**What to produce**
Show all lines from the records below in which the string "like" is present.

**Records**
▬▬▬
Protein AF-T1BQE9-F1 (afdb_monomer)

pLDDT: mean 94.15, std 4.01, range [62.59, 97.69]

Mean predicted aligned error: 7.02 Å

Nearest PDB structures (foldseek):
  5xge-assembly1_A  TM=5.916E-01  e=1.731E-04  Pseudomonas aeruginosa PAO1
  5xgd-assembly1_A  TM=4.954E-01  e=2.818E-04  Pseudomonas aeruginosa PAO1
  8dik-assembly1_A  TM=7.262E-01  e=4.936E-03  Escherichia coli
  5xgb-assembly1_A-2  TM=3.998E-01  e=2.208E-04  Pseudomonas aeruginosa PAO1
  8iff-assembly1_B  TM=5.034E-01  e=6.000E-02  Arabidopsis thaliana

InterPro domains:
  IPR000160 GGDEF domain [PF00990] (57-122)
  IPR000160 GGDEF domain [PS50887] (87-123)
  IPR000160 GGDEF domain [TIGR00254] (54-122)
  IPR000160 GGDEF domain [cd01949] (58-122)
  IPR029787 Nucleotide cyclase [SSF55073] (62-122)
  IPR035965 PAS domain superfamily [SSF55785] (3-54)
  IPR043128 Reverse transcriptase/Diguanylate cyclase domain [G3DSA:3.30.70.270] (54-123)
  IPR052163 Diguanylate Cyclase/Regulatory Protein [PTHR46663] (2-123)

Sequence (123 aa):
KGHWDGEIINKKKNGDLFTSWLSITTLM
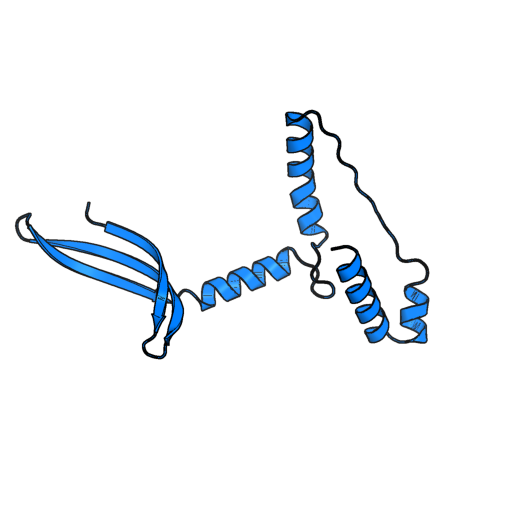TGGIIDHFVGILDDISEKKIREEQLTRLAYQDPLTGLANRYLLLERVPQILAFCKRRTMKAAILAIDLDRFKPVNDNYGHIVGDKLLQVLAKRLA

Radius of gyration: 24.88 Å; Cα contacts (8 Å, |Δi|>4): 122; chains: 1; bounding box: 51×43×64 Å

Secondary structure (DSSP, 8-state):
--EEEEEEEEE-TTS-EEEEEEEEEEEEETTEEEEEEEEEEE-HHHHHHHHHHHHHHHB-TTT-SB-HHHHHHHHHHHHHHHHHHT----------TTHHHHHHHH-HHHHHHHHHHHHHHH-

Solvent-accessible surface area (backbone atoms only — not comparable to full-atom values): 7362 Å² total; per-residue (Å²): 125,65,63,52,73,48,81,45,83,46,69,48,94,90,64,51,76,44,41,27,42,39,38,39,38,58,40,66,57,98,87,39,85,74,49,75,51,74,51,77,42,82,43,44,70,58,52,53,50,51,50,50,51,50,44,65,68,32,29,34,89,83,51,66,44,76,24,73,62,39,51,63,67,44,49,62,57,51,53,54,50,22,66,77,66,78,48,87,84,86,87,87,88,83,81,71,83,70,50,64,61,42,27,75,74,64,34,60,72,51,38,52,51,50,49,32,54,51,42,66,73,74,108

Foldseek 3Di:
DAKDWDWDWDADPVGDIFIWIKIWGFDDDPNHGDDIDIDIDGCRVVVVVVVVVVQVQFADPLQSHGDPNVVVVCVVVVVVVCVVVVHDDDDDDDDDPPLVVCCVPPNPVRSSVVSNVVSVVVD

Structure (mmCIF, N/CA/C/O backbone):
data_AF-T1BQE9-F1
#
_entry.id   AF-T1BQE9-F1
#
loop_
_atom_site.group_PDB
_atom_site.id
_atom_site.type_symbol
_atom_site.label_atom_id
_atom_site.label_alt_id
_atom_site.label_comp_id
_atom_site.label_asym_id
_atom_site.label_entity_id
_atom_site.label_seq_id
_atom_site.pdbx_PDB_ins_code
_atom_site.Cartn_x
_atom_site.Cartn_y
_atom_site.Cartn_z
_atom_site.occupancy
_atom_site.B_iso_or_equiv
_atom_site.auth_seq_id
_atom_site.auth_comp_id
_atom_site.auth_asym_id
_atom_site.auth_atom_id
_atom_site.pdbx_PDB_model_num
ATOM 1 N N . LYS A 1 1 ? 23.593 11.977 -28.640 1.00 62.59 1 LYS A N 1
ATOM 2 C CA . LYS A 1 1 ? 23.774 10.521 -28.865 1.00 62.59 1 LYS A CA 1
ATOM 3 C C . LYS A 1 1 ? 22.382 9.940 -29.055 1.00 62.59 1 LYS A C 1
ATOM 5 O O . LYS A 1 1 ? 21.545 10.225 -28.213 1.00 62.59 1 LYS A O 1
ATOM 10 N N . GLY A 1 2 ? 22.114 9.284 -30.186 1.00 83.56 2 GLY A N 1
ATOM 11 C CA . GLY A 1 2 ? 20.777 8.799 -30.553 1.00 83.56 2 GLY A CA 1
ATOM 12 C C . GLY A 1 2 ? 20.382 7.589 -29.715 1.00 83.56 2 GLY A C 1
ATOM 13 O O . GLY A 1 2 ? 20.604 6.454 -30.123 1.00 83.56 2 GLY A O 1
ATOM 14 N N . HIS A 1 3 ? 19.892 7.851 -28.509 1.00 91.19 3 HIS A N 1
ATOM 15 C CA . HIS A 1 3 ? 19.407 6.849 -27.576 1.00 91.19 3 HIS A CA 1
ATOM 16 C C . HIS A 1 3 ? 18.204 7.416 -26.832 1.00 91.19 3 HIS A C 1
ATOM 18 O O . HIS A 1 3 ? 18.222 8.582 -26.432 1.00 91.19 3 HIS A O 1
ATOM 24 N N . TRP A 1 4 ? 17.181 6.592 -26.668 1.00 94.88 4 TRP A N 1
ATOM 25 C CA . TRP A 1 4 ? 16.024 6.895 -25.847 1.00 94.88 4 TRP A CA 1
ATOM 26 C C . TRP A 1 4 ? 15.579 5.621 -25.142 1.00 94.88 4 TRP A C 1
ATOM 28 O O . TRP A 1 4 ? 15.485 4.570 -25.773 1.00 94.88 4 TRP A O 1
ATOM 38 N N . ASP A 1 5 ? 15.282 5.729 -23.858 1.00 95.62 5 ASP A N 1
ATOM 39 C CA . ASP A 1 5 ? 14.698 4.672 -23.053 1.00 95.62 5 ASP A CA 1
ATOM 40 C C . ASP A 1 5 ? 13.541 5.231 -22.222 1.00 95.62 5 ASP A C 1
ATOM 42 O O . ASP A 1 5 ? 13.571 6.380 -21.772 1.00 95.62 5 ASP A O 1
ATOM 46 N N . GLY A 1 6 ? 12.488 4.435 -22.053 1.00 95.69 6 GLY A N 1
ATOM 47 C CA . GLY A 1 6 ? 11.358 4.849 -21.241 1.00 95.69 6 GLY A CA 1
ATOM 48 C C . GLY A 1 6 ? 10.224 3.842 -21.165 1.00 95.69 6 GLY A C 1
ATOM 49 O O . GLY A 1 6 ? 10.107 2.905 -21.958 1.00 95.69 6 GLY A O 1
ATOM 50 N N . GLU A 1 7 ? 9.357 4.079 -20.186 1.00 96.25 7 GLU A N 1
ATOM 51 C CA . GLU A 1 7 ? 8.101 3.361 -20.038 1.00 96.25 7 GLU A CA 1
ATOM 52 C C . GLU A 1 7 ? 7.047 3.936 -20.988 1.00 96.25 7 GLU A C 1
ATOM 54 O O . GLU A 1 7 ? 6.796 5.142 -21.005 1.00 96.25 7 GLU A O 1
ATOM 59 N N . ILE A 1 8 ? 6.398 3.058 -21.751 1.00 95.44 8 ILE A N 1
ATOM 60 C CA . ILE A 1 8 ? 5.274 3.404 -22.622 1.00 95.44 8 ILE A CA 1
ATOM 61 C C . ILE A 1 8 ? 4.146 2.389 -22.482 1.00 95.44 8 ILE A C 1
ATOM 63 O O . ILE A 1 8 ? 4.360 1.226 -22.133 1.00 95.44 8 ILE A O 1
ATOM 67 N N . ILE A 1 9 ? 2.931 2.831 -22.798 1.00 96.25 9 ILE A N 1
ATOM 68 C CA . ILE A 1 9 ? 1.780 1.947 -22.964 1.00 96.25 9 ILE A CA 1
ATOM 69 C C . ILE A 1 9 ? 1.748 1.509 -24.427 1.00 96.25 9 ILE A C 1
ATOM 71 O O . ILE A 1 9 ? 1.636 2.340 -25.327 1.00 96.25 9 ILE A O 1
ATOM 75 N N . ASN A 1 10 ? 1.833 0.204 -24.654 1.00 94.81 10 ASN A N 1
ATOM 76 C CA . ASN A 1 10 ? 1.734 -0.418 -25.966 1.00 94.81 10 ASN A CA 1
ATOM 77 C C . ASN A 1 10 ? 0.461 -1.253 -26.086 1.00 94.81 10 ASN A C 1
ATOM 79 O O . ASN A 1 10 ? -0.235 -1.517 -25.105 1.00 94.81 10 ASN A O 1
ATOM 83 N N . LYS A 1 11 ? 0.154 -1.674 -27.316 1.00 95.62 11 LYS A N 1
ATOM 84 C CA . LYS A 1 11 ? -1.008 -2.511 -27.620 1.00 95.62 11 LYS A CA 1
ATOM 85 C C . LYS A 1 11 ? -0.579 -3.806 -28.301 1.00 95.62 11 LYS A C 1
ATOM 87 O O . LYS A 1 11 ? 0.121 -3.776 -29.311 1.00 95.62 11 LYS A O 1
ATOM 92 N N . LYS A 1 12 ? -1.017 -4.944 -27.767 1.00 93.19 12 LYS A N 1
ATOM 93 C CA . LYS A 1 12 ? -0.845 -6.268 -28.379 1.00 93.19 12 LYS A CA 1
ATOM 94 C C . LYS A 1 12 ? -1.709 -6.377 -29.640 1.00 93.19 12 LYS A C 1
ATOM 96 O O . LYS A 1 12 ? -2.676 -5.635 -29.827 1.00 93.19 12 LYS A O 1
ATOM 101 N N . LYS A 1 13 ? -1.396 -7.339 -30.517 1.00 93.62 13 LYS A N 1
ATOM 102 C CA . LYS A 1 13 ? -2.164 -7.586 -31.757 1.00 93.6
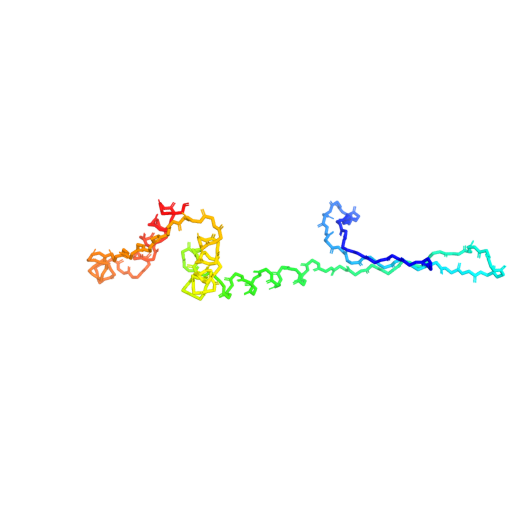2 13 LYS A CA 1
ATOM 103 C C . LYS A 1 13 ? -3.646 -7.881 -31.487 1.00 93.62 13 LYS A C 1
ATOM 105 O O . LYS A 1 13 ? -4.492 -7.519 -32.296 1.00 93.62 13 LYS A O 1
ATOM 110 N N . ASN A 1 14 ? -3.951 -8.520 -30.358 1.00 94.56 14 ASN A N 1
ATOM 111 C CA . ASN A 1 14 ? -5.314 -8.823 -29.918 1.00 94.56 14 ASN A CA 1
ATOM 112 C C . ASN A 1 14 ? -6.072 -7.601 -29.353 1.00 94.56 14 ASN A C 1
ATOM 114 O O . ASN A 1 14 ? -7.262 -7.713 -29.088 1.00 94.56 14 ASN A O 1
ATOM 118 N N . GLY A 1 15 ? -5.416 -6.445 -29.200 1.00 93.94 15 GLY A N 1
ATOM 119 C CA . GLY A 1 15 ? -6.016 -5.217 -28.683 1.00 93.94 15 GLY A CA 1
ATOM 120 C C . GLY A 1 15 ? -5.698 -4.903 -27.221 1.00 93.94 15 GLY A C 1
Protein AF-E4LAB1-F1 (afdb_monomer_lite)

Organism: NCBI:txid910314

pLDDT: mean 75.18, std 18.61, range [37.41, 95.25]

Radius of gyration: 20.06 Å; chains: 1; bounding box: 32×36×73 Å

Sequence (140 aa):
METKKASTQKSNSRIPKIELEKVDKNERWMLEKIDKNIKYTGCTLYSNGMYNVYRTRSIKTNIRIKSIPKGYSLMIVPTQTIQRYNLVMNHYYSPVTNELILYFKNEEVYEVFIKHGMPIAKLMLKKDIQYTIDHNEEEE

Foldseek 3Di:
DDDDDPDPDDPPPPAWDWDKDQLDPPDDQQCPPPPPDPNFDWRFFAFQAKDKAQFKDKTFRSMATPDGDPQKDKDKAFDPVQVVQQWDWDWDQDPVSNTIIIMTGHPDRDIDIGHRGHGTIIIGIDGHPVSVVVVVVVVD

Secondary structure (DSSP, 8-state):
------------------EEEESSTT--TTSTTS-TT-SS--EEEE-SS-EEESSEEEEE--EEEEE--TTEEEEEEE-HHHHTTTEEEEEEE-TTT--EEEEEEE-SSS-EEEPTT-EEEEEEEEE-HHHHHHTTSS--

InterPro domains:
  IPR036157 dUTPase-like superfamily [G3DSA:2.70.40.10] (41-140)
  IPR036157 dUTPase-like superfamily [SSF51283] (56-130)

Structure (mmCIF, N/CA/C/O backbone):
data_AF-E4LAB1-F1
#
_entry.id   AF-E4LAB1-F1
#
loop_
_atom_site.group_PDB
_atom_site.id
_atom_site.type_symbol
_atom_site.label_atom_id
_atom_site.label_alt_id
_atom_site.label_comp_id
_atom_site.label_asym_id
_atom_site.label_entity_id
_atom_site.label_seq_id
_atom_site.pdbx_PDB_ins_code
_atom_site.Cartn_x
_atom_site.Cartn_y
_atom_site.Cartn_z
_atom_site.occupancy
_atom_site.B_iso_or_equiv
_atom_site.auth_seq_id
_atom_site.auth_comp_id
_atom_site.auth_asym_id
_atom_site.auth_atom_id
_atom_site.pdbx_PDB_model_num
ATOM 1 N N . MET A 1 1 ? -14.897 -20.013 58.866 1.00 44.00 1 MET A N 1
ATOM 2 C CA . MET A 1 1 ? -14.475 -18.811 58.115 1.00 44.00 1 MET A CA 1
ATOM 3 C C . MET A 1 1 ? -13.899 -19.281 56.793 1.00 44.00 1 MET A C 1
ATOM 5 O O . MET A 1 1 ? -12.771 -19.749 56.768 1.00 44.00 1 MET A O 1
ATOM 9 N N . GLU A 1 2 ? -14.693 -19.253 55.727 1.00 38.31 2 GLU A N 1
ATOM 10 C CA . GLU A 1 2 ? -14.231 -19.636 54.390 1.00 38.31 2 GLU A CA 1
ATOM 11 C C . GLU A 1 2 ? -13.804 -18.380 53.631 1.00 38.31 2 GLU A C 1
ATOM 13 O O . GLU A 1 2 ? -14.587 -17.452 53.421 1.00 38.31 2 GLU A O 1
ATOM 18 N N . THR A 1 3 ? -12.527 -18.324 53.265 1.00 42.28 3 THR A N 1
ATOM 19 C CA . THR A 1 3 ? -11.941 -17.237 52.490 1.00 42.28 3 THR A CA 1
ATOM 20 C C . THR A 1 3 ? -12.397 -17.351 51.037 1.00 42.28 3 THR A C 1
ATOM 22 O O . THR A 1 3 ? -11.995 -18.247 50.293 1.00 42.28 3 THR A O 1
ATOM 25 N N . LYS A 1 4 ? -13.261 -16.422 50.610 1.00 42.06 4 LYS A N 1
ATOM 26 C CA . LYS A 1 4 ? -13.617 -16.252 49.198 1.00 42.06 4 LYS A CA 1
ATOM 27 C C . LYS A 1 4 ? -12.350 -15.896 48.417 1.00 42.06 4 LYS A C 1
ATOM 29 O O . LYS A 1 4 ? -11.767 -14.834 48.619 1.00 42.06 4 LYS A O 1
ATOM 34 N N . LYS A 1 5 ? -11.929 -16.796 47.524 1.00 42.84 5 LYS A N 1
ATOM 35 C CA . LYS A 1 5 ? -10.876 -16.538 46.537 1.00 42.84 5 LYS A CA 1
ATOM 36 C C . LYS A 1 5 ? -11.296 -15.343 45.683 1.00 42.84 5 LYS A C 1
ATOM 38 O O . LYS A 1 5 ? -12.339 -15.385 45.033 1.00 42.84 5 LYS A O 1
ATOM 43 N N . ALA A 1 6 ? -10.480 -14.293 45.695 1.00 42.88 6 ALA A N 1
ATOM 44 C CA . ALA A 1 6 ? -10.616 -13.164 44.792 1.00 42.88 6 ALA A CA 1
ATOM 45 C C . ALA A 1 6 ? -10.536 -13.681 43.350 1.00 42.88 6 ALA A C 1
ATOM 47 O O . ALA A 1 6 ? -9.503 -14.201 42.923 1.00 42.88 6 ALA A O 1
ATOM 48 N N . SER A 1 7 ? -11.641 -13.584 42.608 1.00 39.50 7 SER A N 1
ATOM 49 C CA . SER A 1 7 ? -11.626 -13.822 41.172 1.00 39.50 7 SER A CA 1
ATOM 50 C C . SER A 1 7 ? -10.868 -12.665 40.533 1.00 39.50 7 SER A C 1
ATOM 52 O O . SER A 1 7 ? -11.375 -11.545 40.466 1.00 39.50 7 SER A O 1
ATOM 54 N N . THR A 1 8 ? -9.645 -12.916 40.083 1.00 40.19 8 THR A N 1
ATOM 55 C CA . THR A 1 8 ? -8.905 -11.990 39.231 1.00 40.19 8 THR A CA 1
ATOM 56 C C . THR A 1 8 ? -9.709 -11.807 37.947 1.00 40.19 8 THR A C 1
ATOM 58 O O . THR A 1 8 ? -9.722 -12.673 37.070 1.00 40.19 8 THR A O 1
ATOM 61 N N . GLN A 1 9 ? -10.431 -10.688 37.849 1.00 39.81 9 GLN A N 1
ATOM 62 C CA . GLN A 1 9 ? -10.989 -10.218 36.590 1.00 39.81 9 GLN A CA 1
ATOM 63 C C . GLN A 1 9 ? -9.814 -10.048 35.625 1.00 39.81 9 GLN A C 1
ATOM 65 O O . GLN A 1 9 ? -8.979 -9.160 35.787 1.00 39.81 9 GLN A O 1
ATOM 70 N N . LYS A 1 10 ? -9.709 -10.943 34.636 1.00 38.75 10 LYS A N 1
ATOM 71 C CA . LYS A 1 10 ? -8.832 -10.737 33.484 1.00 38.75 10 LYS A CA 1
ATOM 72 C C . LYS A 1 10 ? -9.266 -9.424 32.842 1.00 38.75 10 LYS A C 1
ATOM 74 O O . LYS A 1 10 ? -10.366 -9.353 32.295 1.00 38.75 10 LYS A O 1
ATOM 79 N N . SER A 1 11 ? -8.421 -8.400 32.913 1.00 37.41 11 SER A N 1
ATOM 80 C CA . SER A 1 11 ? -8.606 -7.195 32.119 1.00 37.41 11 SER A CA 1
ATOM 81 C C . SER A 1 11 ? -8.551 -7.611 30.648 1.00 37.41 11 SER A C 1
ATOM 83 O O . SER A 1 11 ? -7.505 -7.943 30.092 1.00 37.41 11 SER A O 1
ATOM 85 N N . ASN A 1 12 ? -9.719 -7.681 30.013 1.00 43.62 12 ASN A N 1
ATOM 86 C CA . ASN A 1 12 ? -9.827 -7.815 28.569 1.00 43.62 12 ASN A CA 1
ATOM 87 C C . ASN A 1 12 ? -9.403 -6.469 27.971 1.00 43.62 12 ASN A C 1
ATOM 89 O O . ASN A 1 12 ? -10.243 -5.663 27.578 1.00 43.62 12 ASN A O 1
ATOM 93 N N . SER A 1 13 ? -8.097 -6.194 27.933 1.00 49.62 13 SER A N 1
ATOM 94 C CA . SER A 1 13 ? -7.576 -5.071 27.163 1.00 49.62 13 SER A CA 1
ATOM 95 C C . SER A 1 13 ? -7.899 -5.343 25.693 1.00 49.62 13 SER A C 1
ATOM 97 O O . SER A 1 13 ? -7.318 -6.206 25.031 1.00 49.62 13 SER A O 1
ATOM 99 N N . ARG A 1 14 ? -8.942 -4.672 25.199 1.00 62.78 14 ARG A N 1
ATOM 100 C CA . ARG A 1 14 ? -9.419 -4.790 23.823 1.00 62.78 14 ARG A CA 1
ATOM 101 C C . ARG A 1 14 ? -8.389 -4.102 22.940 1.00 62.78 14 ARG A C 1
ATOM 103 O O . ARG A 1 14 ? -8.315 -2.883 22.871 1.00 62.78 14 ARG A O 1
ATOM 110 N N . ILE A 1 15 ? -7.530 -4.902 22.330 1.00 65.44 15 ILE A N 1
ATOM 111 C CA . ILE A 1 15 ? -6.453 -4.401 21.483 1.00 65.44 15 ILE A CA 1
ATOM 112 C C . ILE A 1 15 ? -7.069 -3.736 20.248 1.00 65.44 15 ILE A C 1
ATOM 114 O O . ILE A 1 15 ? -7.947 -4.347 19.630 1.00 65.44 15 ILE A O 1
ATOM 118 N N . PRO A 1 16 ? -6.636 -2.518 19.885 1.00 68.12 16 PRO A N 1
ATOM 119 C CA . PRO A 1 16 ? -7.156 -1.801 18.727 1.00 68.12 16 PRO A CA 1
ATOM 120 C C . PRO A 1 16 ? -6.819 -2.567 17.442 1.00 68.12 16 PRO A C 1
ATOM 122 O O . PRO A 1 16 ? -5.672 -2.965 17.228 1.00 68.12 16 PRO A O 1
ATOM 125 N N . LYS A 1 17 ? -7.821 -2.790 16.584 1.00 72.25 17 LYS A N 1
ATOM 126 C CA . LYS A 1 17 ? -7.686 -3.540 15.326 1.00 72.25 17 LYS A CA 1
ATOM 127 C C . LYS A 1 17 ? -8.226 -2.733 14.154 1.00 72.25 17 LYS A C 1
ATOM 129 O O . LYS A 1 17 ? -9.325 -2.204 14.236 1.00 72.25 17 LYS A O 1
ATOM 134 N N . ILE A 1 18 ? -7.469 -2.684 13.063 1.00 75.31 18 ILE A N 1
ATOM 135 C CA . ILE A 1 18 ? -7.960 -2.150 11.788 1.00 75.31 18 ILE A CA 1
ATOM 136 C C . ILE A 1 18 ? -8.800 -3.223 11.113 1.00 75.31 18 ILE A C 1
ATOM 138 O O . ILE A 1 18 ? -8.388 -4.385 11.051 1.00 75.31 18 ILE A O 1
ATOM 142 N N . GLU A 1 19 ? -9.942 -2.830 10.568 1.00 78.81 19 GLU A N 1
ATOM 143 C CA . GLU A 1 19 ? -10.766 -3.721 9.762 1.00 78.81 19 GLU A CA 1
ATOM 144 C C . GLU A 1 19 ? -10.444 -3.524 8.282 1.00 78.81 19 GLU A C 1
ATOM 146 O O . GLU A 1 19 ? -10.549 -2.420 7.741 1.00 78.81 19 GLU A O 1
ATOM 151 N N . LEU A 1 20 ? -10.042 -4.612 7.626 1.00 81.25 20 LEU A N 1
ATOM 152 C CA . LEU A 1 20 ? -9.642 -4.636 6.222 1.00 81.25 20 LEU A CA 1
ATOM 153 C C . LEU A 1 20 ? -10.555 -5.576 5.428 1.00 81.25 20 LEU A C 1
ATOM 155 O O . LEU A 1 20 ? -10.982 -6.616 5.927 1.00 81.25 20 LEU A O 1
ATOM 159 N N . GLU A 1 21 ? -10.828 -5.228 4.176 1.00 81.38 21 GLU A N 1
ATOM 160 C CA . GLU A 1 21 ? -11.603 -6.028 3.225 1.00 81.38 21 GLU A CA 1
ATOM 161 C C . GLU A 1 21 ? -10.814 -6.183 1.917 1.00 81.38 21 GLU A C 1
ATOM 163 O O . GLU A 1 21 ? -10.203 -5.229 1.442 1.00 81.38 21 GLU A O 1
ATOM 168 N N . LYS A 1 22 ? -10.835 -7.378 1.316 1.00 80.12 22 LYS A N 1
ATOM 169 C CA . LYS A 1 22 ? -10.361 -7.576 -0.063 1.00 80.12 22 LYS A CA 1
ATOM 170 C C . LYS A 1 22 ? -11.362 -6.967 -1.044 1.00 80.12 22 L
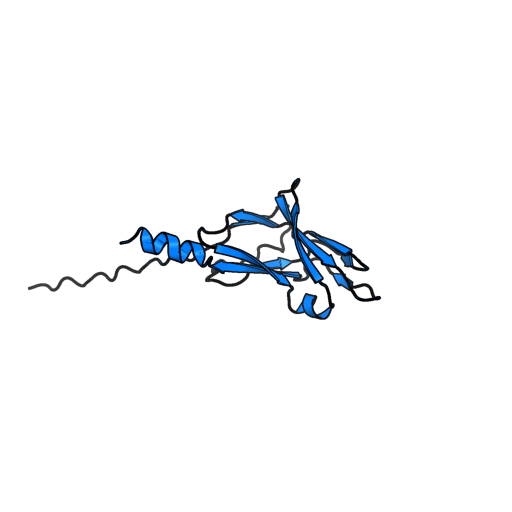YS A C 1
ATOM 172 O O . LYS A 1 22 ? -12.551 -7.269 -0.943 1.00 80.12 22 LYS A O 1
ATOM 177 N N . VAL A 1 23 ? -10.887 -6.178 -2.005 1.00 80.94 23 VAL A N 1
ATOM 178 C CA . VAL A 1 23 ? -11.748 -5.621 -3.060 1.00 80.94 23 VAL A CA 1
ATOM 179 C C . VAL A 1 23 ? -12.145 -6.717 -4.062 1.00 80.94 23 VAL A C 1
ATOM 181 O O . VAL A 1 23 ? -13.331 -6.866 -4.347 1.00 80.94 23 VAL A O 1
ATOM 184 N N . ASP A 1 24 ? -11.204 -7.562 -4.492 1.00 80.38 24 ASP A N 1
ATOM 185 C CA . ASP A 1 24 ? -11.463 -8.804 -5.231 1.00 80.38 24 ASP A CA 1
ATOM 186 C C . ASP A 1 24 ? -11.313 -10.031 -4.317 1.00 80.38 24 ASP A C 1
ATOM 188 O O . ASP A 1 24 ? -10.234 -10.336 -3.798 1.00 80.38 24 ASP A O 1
▬▬▬
**Written reply**
  IPR036157 dUTPase-like superfamily [G3DSA:2.70.40.10] (41-140)
  IPR036157 dUTPase-like superfamily [SSF51283] (56-130)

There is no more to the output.